BEGIN Information supplied
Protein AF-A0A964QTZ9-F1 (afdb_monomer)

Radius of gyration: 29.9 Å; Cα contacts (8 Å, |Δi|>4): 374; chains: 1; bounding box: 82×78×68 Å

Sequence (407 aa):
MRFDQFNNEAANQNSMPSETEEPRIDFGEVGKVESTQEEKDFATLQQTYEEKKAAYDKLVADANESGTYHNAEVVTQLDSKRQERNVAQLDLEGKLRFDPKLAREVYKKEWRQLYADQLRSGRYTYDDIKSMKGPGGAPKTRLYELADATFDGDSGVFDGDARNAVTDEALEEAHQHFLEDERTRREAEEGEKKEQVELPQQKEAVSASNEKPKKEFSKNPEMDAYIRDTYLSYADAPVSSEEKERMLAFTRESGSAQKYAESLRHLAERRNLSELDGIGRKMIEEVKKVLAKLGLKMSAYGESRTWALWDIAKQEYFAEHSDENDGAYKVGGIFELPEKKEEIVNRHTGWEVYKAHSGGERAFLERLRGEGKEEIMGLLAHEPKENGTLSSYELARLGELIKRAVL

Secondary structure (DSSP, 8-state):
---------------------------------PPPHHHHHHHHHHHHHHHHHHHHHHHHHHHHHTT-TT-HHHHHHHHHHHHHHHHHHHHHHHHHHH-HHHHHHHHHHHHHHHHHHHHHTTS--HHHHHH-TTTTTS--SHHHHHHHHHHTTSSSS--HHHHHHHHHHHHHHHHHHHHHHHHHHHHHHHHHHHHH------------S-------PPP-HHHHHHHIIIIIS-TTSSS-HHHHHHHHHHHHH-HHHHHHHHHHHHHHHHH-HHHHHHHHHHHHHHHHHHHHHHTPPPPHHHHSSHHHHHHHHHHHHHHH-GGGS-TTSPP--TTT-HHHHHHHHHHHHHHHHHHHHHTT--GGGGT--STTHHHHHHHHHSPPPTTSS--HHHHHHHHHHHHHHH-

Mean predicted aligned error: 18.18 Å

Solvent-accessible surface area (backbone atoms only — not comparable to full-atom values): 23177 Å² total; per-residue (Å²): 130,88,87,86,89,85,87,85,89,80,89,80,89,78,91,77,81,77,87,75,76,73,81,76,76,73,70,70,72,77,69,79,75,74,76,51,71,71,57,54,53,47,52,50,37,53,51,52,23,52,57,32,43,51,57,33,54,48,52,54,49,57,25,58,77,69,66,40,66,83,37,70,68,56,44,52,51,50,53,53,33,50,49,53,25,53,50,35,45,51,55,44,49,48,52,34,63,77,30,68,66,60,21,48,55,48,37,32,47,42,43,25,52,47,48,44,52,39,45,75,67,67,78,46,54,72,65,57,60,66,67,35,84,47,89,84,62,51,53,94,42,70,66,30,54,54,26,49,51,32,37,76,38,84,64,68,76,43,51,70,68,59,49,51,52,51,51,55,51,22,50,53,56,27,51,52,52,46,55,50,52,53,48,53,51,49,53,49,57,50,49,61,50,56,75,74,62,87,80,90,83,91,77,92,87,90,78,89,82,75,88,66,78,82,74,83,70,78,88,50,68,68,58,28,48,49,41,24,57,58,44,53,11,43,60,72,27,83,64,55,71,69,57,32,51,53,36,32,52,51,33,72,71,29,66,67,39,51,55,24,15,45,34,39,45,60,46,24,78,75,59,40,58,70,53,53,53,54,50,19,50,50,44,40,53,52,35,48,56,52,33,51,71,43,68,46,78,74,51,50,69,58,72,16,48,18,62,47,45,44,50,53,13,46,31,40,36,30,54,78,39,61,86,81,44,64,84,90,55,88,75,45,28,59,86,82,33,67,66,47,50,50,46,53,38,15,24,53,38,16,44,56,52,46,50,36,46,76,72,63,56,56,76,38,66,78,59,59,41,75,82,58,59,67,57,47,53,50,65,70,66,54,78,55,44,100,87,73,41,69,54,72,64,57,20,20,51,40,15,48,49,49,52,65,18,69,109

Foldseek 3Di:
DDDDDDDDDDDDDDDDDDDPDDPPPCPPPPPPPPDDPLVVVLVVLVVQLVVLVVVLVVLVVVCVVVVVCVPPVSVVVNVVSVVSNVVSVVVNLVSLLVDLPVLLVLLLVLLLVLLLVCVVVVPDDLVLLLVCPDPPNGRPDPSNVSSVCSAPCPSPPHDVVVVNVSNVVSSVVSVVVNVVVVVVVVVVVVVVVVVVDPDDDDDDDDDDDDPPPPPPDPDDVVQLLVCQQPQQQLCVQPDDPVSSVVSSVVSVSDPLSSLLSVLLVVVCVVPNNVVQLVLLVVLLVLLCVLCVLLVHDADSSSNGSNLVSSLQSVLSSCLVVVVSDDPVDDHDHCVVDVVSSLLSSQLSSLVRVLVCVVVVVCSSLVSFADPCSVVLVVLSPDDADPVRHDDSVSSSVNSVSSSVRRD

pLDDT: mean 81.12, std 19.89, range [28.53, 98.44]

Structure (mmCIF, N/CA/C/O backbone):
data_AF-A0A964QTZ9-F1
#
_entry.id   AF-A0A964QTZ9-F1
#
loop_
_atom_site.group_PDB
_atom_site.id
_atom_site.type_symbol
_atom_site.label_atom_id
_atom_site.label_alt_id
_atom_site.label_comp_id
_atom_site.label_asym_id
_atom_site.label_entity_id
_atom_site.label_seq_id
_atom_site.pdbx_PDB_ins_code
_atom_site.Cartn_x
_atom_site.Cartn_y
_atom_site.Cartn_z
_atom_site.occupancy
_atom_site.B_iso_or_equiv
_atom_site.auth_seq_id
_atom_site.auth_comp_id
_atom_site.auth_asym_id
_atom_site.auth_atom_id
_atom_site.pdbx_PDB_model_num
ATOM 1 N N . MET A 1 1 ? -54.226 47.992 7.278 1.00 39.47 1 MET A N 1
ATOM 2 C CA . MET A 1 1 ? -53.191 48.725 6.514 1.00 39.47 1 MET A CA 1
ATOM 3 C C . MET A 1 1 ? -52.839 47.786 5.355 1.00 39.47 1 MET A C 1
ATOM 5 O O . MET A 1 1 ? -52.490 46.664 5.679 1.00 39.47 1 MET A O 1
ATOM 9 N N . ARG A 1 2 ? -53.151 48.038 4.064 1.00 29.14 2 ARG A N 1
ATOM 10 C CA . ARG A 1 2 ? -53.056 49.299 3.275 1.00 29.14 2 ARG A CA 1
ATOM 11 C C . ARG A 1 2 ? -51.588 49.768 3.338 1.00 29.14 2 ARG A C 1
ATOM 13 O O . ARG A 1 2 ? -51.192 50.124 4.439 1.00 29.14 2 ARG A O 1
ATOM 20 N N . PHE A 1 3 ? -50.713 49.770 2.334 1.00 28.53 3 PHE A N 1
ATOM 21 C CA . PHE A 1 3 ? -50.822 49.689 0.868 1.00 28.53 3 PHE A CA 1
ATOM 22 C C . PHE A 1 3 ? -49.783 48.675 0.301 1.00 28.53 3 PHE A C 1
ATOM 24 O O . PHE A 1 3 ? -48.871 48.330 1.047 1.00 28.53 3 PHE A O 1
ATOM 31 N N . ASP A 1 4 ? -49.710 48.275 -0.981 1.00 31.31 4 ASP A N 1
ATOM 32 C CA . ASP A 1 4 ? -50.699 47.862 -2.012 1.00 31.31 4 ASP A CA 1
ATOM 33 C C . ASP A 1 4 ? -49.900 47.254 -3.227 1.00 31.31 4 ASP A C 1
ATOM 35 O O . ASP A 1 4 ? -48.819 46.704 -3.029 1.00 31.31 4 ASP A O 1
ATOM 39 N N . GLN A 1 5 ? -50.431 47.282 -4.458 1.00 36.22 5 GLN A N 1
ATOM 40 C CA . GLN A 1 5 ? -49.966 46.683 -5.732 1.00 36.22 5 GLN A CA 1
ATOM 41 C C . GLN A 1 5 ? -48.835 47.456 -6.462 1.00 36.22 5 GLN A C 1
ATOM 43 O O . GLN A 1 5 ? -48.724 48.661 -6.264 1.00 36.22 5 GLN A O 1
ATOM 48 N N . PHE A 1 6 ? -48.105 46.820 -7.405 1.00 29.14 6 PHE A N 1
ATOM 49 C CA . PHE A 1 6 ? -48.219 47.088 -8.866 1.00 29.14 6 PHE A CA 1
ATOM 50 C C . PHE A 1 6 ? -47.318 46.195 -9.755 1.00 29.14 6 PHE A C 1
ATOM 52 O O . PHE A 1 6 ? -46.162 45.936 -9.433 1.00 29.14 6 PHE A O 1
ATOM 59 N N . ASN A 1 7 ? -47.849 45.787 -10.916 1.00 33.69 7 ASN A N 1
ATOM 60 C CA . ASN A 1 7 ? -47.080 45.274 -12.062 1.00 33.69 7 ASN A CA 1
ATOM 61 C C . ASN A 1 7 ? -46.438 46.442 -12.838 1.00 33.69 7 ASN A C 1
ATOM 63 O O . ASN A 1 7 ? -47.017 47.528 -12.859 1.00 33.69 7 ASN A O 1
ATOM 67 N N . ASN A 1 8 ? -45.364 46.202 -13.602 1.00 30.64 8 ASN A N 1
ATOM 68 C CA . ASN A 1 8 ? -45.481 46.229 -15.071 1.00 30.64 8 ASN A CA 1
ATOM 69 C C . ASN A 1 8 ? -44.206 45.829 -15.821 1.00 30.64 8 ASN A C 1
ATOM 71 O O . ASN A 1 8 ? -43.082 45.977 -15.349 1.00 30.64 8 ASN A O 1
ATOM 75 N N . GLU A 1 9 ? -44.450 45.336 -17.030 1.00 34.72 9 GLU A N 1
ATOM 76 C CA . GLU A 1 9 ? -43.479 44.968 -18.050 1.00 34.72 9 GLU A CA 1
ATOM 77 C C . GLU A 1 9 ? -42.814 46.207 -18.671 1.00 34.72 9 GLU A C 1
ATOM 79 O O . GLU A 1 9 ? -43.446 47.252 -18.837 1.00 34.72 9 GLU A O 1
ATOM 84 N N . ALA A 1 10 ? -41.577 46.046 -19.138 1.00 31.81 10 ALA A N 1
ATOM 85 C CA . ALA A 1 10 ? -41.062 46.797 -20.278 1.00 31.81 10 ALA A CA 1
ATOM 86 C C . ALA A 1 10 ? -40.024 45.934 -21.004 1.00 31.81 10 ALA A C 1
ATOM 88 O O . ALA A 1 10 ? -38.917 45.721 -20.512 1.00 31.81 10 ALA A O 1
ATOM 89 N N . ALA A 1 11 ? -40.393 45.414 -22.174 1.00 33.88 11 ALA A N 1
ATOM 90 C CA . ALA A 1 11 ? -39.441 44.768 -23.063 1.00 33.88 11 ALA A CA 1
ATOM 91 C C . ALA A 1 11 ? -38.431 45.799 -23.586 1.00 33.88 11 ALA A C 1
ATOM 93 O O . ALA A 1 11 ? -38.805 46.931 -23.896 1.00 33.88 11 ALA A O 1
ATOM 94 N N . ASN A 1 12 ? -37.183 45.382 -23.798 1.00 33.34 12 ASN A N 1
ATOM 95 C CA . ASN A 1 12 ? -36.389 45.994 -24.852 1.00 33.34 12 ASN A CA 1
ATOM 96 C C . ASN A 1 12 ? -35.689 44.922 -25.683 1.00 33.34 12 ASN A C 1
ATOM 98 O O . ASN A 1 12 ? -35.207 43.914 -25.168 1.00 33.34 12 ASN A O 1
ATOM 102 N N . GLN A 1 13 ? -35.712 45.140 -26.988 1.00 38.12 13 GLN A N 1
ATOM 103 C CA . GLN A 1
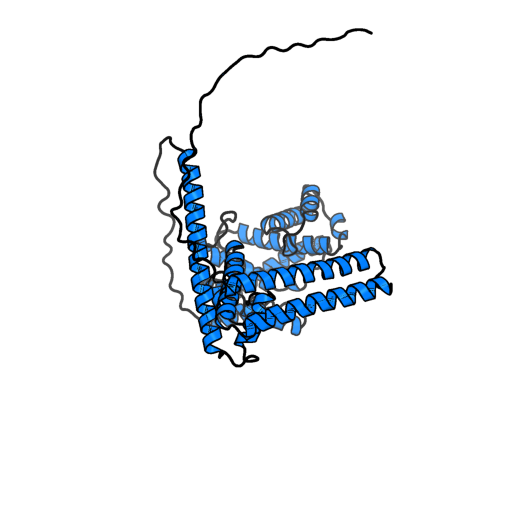 13 ? -35.234 44.211 -27.993 1.00 38.12 13 GLN A CA 1
ATOM 104 C C . GLN A 1 13 ? -33.717 44.339 -28.111 1.00 38.12 13 GLN A C 1
ATOM 106 O O . GLN A 1 13 ? -33.196 45.447 -28.199 1.00 38.12 13 GLN A O 1
ATOM 111 N N . ASN A 1 14 ? -33.019 43.213 -28.219 1.00 34.12 14 ASN A N 1
ATOM 112 C CA . ASN A 1 14 ? -31.782 43.173 -28.986 1.00 34.12 14 ASN A CA 1
ATOM 113 C C . ASN A 1 14 ? -31.707 41.837 -29.715 1.00 34.12 14 ASN A C 1
ATOM 115 O O . ASN A 1 14 ? -31.503 40.784 -29.116 1.00 34.12 14 ASN A O 1
ATOM 119 N N . SER A 1 15 ? -31.927 41.905 -31.026 1.00 44.72 15 SER A N 1
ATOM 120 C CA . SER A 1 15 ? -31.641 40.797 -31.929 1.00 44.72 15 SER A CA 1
END Information supplied
-- What to work on --
Write out, from the lines above, only those from the line with "ATOM 79 O O" to the line with "ATOM 95 C CA", exactly as given, including the first and the last.

-- Task output --
ATOM 79 O O . GLU A 1 9 ? -43.446 47.252 -18.837 1.00 34.72 9 GLU A O 1
ATOM 84 N N . ALA A 1 10 ? -41.577 46.046 -19.138 1.00 31.81 10 ALA A N 1
ATOM 85 C CA . ALA A 1 10 ? -41.062 46.797 -20.278 1.00 31.81 10 ALA A CA 1
ATOM 86 C C . ALA A 1 10 ? -40.024 45.934 -21.004 1.00 31.81 10 ALA A C 1
ATOM 88 O O . ALA A 1 10 ? -38.917 45.721 -20.512 1.00 31.81 10 ALA A O 1
ATOM 89 N N . ALA A 1 11 ? -40.393 45.414 -22.174 1.00 33.88 11 ALA A N 1
ATOM 90 C CA . ALA A 1 11 ? -39.441 44.768 -23.063 1.00 33.88 11 ALA A CA 1
ATOM 91 C C . ALA A 1 11 ? -38.431 45.799 -23.586 1.00 33.88 11 ALA A C 1
ATOM 93 O O . ALA A 1 11 ? -38.805 46.931 -23.896 1.00 33.88 11 ALA A O 1
ATOM 94 N N . ASN A 1 12 ? -37.183 45.382 -23.798 1.00 33.34 12 ASN A N 1
ATOM 95 C CA . ASN A 1 12 ? -36.389 45.994 -24.852 1.00 33.34 12 ASN A CA 1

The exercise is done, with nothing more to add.